One is sample size. Analysts who’ve been at it a while develop a reflex: “look at 5 first, then talk.” That’s reasonable, because human cost is high. The Agent drives that cost to near zero. You can just run 100 people, or 1,000. A lot of mining-side bias traces back to small samples. Small samples trace back to time pressure. Time pressure traces back to engineering overhead eating the budget. Untangle that chain and the floor of the work lifts.
One is hypothesis density. Analysts write code slowly, so they only run high-confidence hypotheses. Take “misspelling = kid signal”. Even when it crosses an analyst’s mind, they shut it down because the math doesn’t work. The Agent runs cheap, so it runs those too. Most produce nothing, get dropped. A few produce something, get escalated.
One is cross-metric combinations. An analyst who’s spent years on one business has a familiar toolkit (churn analysis, funnel, cohort, retention matrix). The templates aren’t wrong, but they narrow attention. The Agent doesn’t carry that baggage. It pairs and triples metrics more randomly. The kids “peak + long session + low completion” combination came out of that. Not in any standard template. Once it surfaced, the whole business positioning flipped.
The last one is not being trapped by business priors. An analyst who’s worked one business for years knows the common sense well, but common sense can be baggage. In the churn project, the business’s prior was “churn = leaving.” If the analyst takes that for granted, they might never look at churned users’ free-content data. The Agent doesn’t carry that prior. It runs on whatever it’s given. The 45% finding came out of that exact opening.
Cost
The Agent can run hypotheses in batches. Verification has to scale with it, otherwise we just push the cost of misjudgment downstream. The Agent runs dozens of hypotheses a day, and some are bound to look like signal but actually be noise. Right now we lean on multiple evidence sources cross-checking each other (profile tags, search terms, reviews each independently landing on the same conclusion), and rerunning on different samples and time windows holds up. But actually setting aside an independent sample for backtest, that step hasn’t been built into a skill yet.
Edges
The Agent doesn’t solve everything. Seeing the edges clearly is what makes it usable.
Scenarios first. Agent-driven mining fits complex, long-arc, cause-unclear problems. Churn and kids both qualify. Simple metric monitoring (where did the 3% DAU drop go?) is faster with traditional BI. If the data foundation is too thin (behavior logs and profiles incomplete), the Agent can’t pull from skills, and no matter how strong the model, there’s nothing to work with.
Even in a fitting scenario, several things still need a human.

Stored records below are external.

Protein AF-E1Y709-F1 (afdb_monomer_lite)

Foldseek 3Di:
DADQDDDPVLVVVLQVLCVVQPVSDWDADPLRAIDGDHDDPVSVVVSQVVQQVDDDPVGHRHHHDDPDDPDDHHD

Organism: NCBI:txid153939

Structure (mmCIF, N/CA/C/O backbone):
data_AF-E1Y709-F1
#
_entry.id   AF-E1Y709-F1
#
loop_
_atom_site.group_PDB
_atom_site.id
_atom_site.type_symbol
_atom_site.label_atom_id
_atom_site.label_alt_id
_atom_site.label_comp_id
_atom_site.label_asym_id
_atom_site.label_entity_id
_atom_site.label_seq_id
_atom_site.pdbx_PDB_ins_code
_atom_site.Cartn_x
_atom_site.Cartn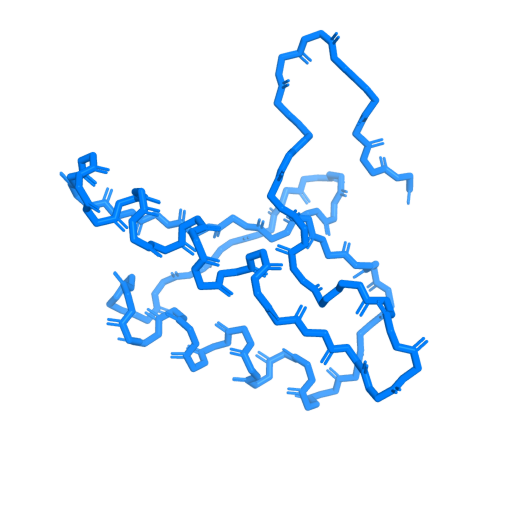_y
_atom_site.Cartn_z
_atom_site.occupancy
_atom_site.B_iso_or_equiv
_atom_site.auth_seq_id
_atom_site.auth_comp_id
_atom_site.auth_asym_id
_atom_site.auth_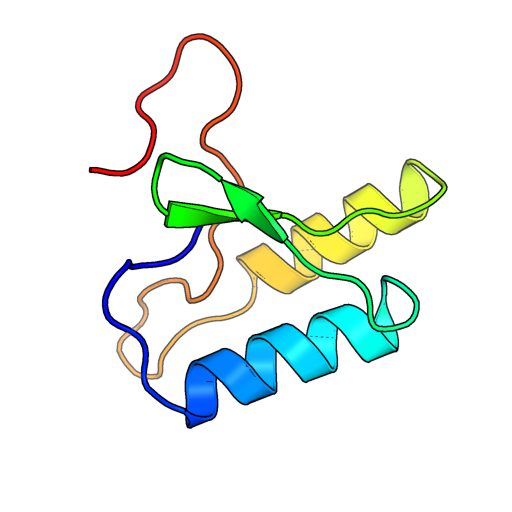atom_id
_atom_site.pdbx_PDB_model_num
ATOM 1 N N . GLY A 1 1 ? 4.598 -0.374 0.122 1.00 83.50 1 GLY A N 1
ATOM 2 C CA . GLY A 1 1 ? 5.458 0.459 -0.735 1.00 83.50 1 GLY A CA 1
ATOM 3 C C . GLY A 1 1 ? 5.019 0.324 -2.175 1.00 83.50 1 GLY A C 1
ATOM 4 O O . GLY A 1 1 ? 4.416 -0.685 -2.518 1.00 83.50 1 GLY A O 1
ATOM 5 N N . SER A 1 2 ? 5.285 1.338 -2.993 1.00 89.75 2 SER A N 1
ATOM 6 C CA . SER A 1 2 ? 4.973 1.364 -4.430 1.00 89.75 2 SER A CA 1
ATOM 7 C C . SER A 1 2 ? 5.994 2.239 -5.163 1.00 89.75 2 SER A C 1
ATOM 9 O O . SER A 1 2 ? 6.425 3.244 -4.592 1.00 89.75 2 SER A O 1
ATOM 11 N N . PRO A 1 3 ? 6.389 1.914 -6.406 1.00 91.12 3 PRO A N 1
ATOM 12 C CA . PRO A 1 3 ? 7.185 2.839 -7.204 1.00 91.12 3 PRO A CA 1
ATOM 13 C C . PRO A 1 3 ? 6.366 4.093 -7.542 1.00 91.12 3 PRO A C 1
ATOM 15 O O . PRO A 1 3 ? 5.143 4.040 -7.635 1.00 91.12 3 PRO A O 1
ATOM 18 N N . ARG A 1 4 ? 7.045 5.228 -7.740 1.00 95.25 4 ARG A N 1
ATOM 19 C CA . ARG A 1 4 ? 6.391 6.507 -8.074 1.00 95.25 4 ARG A CA 1
ATOM 20 C C . ARG A 1 4 ? 5.836 6.534 -9.500 1.00 95.25 4 ARG A C 1
ATOM 22 O O . ARG A 1 4 ? 4.783 7.113 -9.740 1.00 95.25 4 ARG A O 1
ATOM 29 N N . LEU A 1 5 ? 6.546 5.931 -10.454 1.00 96.25 5 LEU A N 1
ATOM 30 C CA . LEU A 1 5 ? 6.060 5.782 -11.825 1.00 96.25 5 LEU A CA 1
ATOM 31 C C . LEU A 1 5 ? 5.212 4.511 -11.917 1.00 96.25 5 LEU A C 1
ATOM 33 O O . LEU A 1 5 ? 5.733 3.409 -11.754 1.00 96.25 5 LEU A O 1
ATOM 37 N N . LEU A 1 6 ? 3.918 4.680 -12.175 1.00 95.44 6 LEU A N 1
ATOM 38 C CA . LEU A 1 6 ? 2.936 3.600 -12.234 1.00 95.44 6 LEU A CA 1
ATOM 39 C C . LEU A 1 6 ? 2.188 3.630 -13.566 1.00 95.44 6 LEU A C 1
ATOM 41 O O . LEU A 1 6 ? 1.880 4.703 -14.086 1.00 95.44 6 LEU A O 1
ATOM 45 N N . SER A 1 7 ? 1.865 2.450 -14.098 1.00 96.69 7 SER A N 1
ATOM 46 C CA . SER A 1 7 ? 0.895 2.327 -15.186 1.00 96.69 7 SER A CA 1
ATOM 47 C C . SER A 1 7 ? -0.531 2.450 -14.642 1.00 96.69 7 SER A C 1
ATOM 49 O O . SER A 1 7 ? -0.790 2.266 -13.449 1.00 96.69 7 SER A O 1
ATOM 51 N N . THR A 1 8 ? -1.487 2.714 -15.533 1.00 97.81 8 THR A N 1
ATOM 52 C CA . THR A 1 8 ? -2.914 2.710 -15.182 1.00 97.81 8 THR A CA 1
ATOM 53 C C . THR A 1 8 ? -3.388 1.337 -14.703 1.00 97.81 8 THR A C 1
ATOM 55 O O . THR A 1 8 ? -4.280 1.263 -13.865 1.00 97.81 8 THR A O 1
ATOM 58 N N . GLU A 1 9 ? -2.778 0.252 -15.182 1.00 96.88 9 GLU A N 1
ATOM 59 C CA . GLU A 1 9 ? -3.060 -1.113 -14.730 1.00 96.88 9 GLU A CA 1
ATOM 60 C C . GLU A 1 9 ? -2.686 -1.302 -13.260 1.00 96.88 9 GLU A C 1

Defining the business question still needs a human. “What’s going on with our members?” is vague when the business team says it. It takes the analyst and the business team together to translate it into a target the Agent can run on.

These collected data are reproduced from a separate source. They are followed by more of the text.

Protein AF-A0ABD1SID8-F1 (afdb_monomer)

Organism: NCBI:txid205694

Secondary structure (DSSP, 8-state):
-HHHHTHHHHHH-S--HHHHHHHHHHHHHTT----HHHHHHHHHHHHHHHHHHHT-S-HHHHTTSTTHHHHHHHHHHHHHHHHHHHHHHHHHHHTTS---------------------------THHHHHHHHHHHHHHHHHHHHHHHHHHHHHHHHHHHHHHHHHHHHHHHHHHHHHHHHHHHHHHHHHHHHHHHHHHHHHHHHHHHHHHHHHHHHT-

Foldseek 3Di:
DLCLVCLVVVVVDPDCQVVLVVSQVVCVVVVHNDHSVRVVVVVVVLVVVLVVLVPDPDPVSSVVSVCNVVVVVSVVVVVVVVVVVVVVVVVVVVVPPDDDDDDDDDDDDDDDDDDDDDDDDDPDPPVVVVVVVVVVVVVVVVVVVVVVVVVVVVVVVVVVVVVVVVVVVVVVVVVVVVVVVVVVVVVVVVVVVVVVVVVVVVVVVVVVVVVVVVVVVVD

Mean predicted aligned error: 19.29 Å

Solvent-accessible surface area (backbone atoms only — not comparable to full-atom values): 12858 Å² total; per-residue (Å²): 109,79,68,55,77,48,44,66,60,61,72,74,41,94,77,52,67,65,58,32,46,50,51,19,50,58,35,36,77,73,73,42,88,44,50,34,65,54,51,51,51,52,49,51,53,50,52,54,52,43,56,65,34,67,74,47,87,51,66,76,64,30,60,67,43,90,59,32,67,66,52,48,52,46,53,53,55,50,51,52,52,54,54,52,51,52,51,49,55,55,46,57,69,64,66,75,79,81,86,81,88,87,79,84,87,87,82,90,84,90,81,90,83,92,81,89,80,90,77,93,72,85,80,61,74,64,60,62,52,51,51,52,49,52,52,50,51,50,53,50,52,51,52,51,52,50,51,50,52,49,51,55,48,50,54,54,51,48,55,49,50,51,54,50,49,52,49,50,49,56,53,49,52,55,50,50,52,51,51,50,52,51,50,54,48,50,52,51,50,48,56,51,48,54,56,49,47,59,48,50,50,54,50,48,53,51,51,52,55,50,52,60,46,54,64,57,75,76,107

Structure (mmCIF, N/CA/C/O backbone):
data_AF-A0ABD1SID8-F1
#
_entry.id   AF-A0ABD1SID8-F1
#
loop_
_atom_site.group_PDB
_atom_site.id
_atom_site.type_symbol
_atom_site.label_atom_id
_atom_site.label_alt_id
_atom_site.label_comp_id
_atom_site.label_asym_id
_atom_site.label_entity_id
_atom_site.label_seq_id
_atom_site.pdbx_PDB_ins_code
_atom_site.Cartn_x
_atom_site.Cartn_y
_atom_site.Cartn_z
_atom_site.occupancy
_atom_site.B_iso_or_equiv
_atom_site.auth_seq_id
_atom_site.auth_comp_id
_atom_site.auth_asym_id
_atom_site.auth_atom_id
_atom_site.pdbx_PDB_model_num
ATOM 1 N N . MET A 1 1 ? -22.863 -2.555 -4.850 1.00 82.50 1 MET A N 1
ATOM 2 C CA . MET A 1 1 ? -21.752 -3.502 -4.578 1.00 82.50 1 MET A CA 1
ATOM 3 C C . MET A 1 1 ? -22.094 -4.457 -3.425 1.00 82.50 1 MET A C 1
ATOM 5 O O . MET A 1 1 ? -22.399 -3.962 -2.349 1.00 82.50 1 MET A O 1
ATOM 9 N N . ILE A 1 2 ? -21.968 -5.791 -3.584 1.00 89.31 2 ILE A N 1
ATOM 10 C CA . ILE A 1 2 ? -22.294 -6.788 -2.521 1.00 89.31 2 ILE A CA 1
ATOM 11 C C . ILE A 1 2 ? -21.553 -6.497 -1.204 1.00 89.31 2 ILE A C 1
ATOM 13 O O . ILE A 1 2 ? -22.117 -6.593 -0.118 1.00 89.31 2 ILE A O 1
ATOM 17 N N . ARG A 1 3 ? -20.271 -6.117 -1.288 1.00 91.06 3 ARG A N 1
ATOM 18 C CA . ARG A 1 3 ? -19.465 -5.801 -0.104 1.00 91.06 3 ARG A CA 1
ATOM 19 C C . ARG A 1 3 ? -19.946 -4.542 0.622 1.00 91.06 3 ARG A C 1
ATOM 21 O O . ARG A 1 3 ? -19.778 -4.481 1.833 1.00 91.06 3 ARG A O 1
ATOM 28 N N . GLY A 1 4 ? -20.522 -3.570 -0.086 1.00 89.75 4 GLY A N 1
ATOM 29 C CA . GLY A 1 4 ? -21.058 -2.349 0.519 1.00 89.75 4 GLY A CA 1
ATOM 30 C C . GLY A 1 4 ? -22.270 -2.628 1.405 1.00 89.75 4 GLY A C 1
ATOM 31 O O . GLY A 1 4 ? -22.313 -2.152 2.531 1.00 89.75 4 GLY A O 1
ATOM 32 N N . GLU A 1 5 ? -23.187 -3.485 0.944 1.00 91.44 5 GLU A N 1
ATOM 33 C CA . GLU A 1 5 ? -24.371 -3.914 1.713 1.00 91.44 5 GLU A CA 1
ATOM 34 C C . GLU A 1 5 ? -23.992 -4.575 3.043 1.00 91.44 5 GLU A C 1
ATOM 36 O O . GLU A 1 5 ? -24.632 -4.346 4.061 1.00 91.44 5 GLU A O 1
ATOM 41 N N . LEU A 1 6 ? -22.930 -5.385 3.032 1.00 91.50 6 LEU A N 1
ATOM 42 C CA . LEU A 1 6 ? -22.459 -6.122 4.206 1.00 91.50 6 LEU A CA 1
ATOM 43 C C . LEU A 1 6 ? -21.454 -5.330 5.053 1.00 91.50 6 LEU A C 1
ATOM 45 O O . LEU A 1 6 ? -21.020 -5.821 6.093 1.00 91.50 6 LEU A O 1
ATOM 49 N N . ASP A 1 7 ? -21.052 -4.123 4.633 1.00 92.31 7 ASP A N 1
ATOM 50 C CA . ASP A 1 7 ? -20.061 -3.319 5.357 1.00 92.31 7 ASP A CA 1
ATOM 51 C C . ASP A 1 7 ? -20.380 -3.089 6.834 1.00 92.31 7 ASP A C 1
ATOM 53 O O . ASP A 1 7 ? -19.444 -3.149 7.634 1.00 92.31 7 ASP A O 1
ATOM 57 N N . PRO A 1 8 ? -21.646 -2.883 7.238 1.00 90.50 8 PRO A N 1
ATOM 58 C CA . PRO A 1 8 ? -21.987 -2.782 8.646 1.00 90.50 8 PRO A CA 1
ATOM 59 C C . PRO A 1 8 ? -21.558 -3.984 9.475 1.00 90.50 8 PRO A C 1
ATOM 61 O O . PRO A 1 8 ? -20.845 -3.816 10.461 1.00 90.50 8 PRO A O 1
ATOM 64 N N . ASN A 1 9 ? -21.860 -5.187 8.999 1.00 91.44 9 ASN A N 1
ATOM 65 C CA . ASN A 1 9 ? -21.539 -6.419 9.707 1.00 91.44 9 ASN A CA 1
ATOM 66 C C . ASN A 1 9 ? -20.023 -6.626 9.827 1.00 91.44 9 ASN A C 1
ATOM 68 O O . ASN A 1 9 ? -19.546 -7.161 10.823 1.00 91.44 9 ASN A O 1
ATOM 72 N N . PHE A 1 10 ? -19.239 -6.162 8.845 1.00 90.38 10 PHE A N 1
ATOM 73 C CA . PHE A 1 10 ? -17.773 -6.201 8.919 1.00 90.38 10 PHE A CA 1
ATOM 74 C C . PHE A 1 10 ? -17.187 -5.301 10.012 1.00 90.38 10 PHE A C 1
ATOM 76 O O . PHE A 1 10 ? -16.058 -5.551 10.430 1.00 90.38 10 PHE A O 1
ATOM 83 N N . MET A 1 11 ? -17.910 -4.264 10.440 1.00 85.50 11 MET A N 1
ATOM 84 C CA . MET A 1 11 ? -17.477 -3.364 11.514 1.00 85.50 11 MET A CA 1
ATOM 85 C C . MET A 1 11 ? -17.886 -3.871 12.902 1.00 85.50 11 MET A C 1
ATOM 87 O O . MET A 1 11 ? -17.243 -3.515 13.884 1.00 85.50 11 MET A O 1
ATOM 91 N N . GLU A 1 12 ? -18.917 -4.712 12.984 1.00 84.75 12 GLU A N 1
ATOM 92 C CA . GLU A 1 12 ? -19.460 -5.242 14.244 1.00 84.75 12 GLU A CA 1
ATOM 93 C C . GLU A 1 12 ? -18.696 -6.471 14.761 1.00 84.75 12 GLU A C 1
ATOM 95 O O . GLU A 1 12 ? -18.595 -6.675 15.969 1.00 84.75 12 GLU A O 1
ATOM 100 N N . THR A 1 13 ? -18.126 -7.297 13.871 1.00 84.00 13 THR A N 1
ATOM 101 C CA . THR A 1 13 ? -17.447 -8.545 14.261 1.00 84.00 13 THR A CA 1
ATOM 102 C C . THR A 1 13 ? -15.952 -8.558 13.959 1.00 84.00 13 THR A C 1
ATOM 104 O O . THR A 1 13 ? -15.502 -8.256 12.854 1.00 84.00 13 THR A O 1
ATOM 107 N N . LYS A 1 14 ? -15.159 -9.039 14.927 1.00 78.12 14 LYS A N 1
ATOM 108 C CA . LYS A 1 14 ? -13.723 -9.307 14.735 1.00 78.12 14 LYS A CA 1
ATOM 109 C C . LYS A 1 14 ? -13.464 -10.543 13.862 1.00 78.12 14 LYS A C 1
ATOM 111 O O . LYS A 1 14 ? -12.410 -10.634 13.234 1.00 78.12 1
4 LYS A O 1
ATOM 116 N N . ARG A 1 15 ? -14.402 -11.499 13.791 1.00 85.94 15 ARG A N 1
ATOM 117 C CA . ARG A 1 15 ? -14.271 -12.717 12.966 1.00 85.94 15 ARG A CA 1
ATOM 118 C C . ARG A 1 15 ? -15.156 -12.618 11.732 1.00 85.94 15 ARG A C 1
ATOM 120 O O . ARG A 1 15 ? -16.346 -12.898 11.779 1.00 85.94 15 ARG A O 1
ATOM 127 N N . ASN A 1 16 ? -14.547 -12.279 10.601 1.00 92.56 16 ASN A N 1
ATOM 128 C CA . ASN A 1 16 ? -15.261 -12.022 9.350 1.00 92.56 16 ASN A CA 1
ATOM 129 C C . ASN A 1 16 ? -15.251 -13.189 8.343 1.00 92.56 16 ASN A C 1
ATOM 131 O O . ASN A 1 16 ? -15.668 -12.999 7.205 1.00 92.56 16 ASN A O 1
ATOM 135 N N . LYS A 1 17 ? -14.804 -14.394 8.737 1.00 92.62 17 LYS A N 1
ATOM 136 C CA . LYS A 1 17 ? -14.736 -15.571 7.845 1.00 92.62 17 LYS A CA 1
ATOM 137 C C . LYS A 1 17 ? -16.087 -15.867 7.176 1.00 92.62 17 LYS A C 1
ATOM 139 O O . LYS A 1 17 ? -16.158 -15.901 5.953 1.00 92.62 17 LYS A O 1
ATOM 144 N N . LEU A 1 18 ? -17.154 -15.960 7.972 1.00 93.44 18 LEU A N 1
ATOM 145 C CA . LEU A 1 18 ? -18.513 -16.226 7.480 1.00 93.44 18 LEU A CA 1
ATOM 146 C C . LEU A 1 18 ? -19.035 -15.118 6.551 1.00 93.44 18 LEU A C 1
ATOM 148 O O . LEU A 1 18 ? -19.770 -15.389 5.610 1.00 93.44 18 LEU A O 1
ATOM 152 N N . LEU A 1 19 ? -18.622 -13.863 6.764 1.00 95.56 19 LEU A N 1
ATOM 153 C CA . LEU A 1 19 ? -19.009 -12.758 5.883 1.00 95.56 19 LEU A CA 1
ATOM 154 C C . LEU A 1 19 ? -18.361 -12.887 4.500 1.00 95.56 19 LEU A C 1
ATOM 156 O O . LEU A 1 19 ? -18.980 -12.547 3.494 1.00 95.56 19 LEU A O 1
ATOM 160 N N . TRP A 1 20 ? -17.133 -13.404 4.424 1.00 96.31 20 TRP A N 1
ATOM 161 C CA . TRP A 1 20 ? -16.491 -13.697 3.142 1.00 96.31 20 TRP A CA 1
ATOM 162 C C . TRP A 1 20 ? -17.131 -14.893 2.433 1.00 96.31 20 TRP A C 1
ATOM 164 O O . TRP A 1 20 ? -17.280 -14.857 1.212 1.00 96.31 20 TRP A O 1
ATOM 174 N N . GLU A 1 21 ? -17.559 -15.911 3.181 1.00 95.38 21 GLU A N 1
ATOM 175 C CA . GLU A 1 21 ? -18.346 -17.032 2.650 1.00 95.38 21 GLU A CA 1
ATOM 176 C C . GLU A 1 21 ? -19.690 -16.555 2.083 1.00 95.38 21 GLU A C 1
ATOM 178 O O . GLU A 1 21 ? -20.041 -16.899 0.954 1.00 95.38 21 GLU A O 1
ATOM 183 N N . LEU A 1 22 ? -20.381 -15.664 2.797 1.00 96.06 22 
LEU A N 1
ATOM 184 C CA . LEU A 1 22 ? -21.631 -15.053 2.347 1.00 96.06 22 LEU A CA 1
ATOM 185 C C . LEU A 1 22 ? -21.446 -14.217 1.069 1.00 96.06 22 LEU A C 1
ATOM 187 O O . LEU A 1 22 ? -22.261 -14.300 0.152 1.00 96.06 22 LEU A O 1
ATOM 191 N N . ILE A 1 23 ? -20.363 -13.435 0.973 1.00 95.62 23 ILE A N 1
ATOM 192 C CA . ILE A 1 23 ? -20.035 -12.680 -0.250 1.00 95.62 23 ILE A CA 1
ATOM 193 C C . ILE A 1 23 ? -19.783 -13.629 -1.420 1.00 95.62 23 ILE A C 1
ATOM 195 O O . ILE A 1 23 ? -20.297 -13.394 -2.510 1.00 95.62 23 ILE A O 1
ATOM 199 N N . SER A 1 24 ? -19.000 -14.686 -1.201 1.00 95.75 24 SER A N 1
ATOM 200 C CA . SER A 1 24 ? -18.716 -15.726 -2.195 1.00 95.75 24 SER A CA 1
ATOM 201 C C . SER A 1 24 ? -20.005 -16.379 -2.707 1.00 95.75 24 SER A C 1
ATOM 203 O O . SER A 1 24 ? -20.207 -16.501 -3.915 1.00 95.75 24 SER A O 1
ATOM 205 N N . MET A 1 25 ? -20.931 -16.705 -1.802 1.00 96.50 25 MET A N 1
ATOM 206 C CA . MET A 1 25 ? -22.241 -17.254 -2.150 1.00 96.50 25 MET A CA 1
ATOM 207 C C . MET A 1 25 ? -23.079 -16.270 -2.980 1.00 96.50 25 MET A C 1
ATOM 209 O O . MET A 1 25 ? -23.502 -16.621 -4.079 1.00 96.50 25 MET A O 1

Interpreting the final conclusion still needs a human. The Agent surfaces 45% still listening, 35% in bedtime mode. What those numbers mean, whether to change the product based on them, what to change to: the Agent doesn’t know.
Lastly, the sedimentation of business knowhow still needs a human. Take the “everyone knows but nobody wrote down” kind of thing. If it doesn’t get deposited somewhere the Agent can reach (Context), the hypotheses it runs are stuck at common sense visible in public data.
Roles like data mining engineer, senior analyst, data scientist aren’t disappearing, but the work content is shifting. Writing scripts, looking at distributions, applying templates: skills + Agent handle those more fluently now. The human’s time moves toward setting direction, judging anomalies, finding cross-domain combinations.